• [RAW DATA]:

"""

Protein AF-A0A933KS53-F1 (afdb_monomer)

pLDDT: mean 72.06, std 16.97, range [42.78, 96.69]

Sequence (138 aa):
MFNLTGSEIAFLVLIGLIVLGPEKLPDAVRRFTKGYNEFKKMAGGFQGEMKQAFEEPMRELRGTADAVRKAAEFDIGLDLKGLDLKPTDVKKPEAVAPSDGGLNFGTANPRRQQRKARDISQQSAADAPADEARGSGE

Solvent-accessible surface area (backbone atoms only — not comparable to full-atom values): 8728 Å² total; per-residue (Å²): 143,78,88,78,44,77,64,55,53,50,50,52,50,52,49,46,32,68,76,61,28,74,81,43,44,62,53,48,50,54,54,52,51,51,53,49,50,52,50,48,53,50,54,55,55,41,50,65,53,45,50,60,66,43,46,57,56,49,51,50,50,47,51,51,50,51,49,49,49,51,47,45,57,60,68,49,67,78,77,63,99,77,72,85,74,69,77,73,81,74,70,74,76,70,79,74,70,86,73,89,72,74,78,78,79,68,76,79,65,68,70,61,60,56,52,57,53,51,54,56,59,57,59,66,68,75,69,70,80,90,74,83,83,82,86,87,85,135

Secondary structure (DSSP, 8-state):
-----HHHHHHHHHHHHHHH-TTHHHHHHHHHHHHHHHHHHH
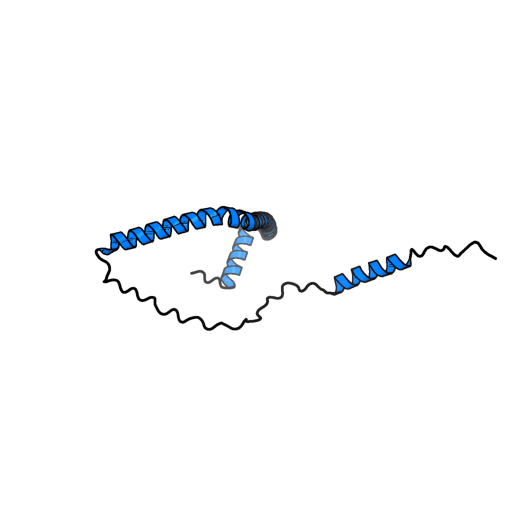HHHHHHHHHHHHHHHHHHHHHHHHHHHHHHHHHGGGS-TT---------------------------THHHHHHHHHHHHHTTS------------

Structure (mmCIF, N/CA/C/O backbone):
data_AF-A0A933KS53-F1
#
_entry.id   AF-A0A933KS53-F1
#
loop_
_atom_site.group_PDB
_atom_site.id
_atom_site.type_symbol
_atom_site.label_atom_id
_atom_site.label_alt_id
_atom_site.label_comp_id
_atom_site.label_asym_id
_atom_site.label_entity_id
_atom_site.label_seq_id
_atom_site.pdbx_PDB_ins_code
_atom_site.Cartn_x
_atom_site.Cartn_y
_atom_site.Cartn_z
_atom_site.occupancy
_atom_site.B_iso_or_equiv
_atom_site.auth_seq_id
_atom_site.auth_comp_id
_atom_site.auth_asym_id
_atom_site.auth_atom_id
_atom_site.pdbx_PDB_model_num
ATOM 1 N N . MET A 1 1 ? 15.437 -10.535 12.756 1.00 58.03 1 MET A N 1
ATOM 2 C CA . MET A 1 1 ? 16.529 -11.041 11.899 1.00 58.03 1 MET A CA 1
ATOM 3 C C . MET A 1 1 ? 16.122 -10.864 10.435 1.00 58.03 1 MET A C 1
ATOM 5 O O . MET A 1 1 ? 15.619 -11.797 9.837 1.00 58.03 1 MET A O 1
ATOM 9 N N . PHE A 1 2 ? 16.243 -9.649 9.896 1.00 71.94 2 PHE A N 1
ATOM 10 C CA . PHE A 1 2 ? 16.079 -9.327 8.469 1.00 71.94 2 PHE A CA 1
ATOM 11 C C . PHE A 1 2 ? 16.923 -8.076 8.221 1.00 71.94 2 PHE A C 1
ATOM 13 O O . PHE A 1 2 ? 16.457 -6.953 8.385 1.00 71.94 2 PHE A O 1
ATOM 20 N N . ASN A 1 3 ? 18.202 -8.284 7.928 1.00 80.12 3 ASN A N 1
ATOM 21 C CA . ASN A 1 3 ? 19.115 -7.208 7.563 1.00 80.12 3 ASN A CA 1
ATOM 22 C C . ASN A 1 3 ? 19.011 -7.023 6.048 1.00 80.12 3 ASN A C 1
ATOM 24 O O . ASN A 1 3 ? 19.839 -7.532 5.307 1.00 80.12 3 ASN A O 1
ATOM 28 N 
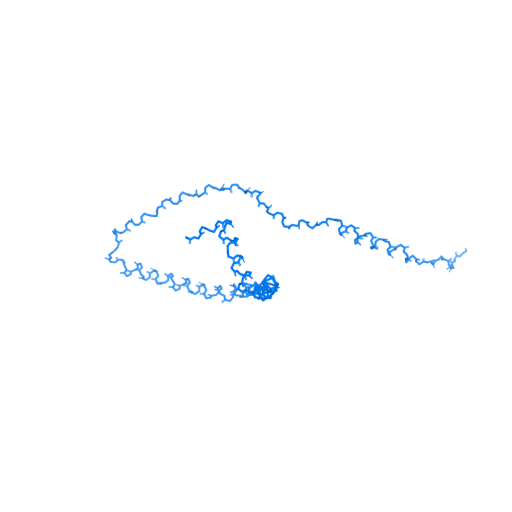N . LEU A 1 4 ? 17.924 -6.401 5.587 1.00 82.62 4 LEU A N 1
ATOM 29 C CA . LEU A 1 4 ? 17.750 -6.077 4.172 1.00 82.62 4 LEU A CA 1
ATOM 30 C C . LEU A 1 4 ? 18.634 -4.875 3.843 1.00 82.62 4 LEU A C 1
ATOM 32 O O . LEU A 1 4 ? 18.261 -3.726 4.077 1.00 82.62 4 LEU A O 1
ATOM 36 N N . THR A 1 5 ? 19.820 -5.155 3.326 1.00 89.94 5 THR A N 1
ATOM 37 C CA . THR A 1 5 ? 20.748 -4.154 2.807 1.00 89.94 5 THR A CA 1
ATOM 38 C C . THR A 1 5 ? 20.332 -3.799 1.377 1.00 89.94 5 THR A C 1
ATOM 40 O O . THR A 1 5 ? 19.631 -4.557 0.700 1.00 89.94 5 THR A O 1
ATOM 43 N N . GLY A 1 6 ? 20.751 -2.630 0.881 1.00 93.25 6 GLY A N 1
ATOM 44 C CA . GLY A 1 6 ? 20.385 -2.163 -0.466 1.00 93.25 6 GLY A CA 1
ATOM 45 C C . GLY A 1 6 ? 20.715 -3.167 -1.583 1.00 93.25 6 GLY A C 1
ATOM 46 O O . GLY A 1 6 ? 19.988 -3.249 -2.572 1.00 93.25 6 GLY A O 1
ATOM 47 N N . SER A 1 7 ? 21.755 -3.984 -1.389 1.00 94.00 7 SER A N 1
ATOM 48 C CA . SER A 1 7 ? 22.126 -5.090 -2.276 1.00 94.00 7 SER A CA 1
ATOM 49 C C . SER A 1 7 ? 21.101 -6.226 -2.292 1.00 94.00 7 SER A C 1
ATOM 51 O O . SER A 1 7 ? 20.760 -6.702 -3.373 1.00 94.00 7 SER A O 1
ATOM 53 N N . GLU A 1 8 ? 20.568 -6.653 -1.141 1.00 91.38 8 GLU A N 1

"""

• [DESCRIPTION OF THE TASK]: Give the material above again exactly as it stands, minus any images.

• [ANSWER FOR THE TASK]:
Protein AF-A0A933KS53-F1 (afdb_monomer)

pLDDT: mean 72.06, std 16.97, range [42.78, 96.69]

Sequence (138 aa):
MFNLTGSEIAFLVLIGLIVLGPEKLPDAVRRFTKGYNEFKKMAGGFQGEMKQAFEEPMRELRGTADAVRKAAEFDIGLDLKGLDLKPTDVKKPEAVAPSDGGLNFGTANPRRQQRKARDISQQSAADAPADEARGSGE

Solvent-accessible surface area (backbone atoms only — not comparable to full-atom values): 8728 Å² total; per-residue (Å²): 143,78,88,78,44,77,64,55,53,50,50,52,50,52,49,46,32,68,76,61,28,74,81,43,44,62,53,48,50,54,54,52,51,51,53,49,50,52,50,48,53,50,54,55,55,41,50,65,53,45,50,60,66,43,46,57,56,49,51,50,50,47,51,51,50,51,49,49,49,51,47,45,57,60,68,49,67,78,77,63,99,77,72,85,74,69,77,73,81,74,70,74,76,70,79,74,70,86,73,89,72,74,78,78,79,68,76,79,65,68,70,61,60,56,52,57,53,51,54,56,59,57,59,66,68,75,69,70,80,90,74,83,83,82,86,87,85,135

Secondary structure (DSSP, 8-state):
-----HHHHHHHHHHHHHHH-TTHHHHHHHHHHHHHHHHHHH
HHHHHHHHHHHHHHHHHHHHHHHHHHHHHHHHHGGGS-TT---------------------------THHHHHHHHHHHHHTTS------------

Structure (mmCIF, N/CA/C/O backbone):
data_AF-A0A933KS53-F1
#
_entry.id   AF-A0A933KS53-F1
#
loop_
_atom_site.group_PDB
_atom_site.id
_atom_site.type_symbol
_atom_site.label_atom_id
_atom_site.label_alt_id
_atom_site.label_comp_id
_atom_site.label_asym_id
_atom_site.label_entity_id
_atom_site.label_seq_id
_atom_site.pdbx_PDB_ins_code
_atom_site.Cartn_x
_atom_site.Cartn_y
_atom_site.Cartn_z
_atom_site.occupancy
_atom_site.B_iso_or_equiv
_atom_site.auth_seq_id
_atom_site.auth_comp_id
_atom_site.auth_asym_id
_atom_site.auth_atom_id
_atom_site.pdbx_PDB_model_num
ATOM 1 N N . MET A 1 1 ? 15.437 -10.535 12.756 1.00 58.03 1 MET A N 1
ATOM 2 C CA . MET A 1 1 ? 16.529 -11.041 11.899 1.00 58.03 1 MET A CA 1
ATOM 3 C C . MET A 1 1 ? 16.122 -10.864 10.435 1.00 58.03 1 MET A C 1
ATOM 5 O O . MET A 1 1 ? 15.619 -11.797 9.837 1.00 58.03 1 MET A O 1
ATOM 9 N N . PHE A 1 2 ? 16.243 -9.649 9.896 1.00 71.94 2 PHE A N 1
ATOM 10 C CA . PHE A 1 2 ? 16.079 -9.327 8.469 1.00 71.94 2 PHE A CA 1
ATOM 11 C C . PHE A 1 2 ? 16.923 -8.076 8.221 1.00 71.94 2 PHE A C 1
ATOM 13 O O . PHE A 1 2 ? 16.457 -6.953 8.385 1.00 71.94 2 PHE A O 1
ATOM 20 N N . ASN A 1 3 ? 18.202 -8.284 7.928 1.00 80.12 3 ASN A N 1
ATOM 21 C CA . ASN A 1 3 ? 19.115 -7.208 7.563 1.00 80.12 3 ASN A CA 1
ATOM 22 C C . ASN A 1 3 ? 19.011 -7.023 6.048 1.00 80.12 3 ASN A C 1
ATOM 24 O O . ASN A 1 3 ? 19.839 -7.532 5.307 1.00 80.12 3 ASN A O 1
ATOM 28 N 
N . LEU A 1 4 ? 17.924 -6.401 5.587 1.00 82.62 4 LEU A N 1
ATOM 29 C CA . LEU A 1 4 ? 17.750 -6.077 4.172 1.00 82.62 4 LEU A CA 1
ATOM 30 C C . LEU A 1 4 ? 18.634 -4.875 3.843 1.00 82.62 4 LEU A C 1
ATOM 32 O O . LEU A 1 4 ? 18.261 -3.726 4.077 1.00 82.62 4 LEU A O 1
ATOM 36 N N . THR A 1 5 ? 19.820 -5.155 3.326 1.00 89.94 5 THR A N 1
ATOM 37 C CA . THR A 1 5 ? 20.748 -4.154 2.807 1.00 89.94 5 THR A CA 1
ATOM 38 C C . THR A 1 5 ? 20.332 -3.799 1.377 1.00 89.94 5 THR A C 1
ATOM 40 O O . THR A 1 5 ? 19.631 -4.557 0.700 1.00 89.94 5 THR A O 1
ATOM 43 N N . GLY A 1 6 ? 20.751 -2.630 0.881 1.00 93.25 6 GLY A N 1
ATOM 44 C CA . GLY A 1 6 ? 20.385 -2.163 -0.466 1.00 93.25 6 GLY A CA 1
ATOM 45 C C . GLY A 1 6 ? 20.715 -3.167 -1.583 1.00 93.25 6 GLY A C 1
ATOM 46 O O . GLY A 1 6 ? 19.988 -3.249 -2.572 1.00 93.25 6 GLY A O 1
ATOM 47 N N . SER A 1 7 ? 21.755 -3.984 -1.389 1.00 94.00 7 SER A N 1
ATOM 48 C CA . SER A 1 7 ? 22.126 -5.090 -2.276 1.00 94.00 7 SER A CA 1
ATOM 49 C C . SER A 1 7 ? 21.101 -6.226 -2.292 1.00 94.00 7 SER A C 1
ATOM 51 O O . SER A 1 7 ? 20.760 -6.702 -3.373 1.00 94.00 7 SER A O 1
ATOM 53 N N . GLU A 1 8 ? 20.568 -6.653 -1.141 1.00 91.38 8 GLU A N 1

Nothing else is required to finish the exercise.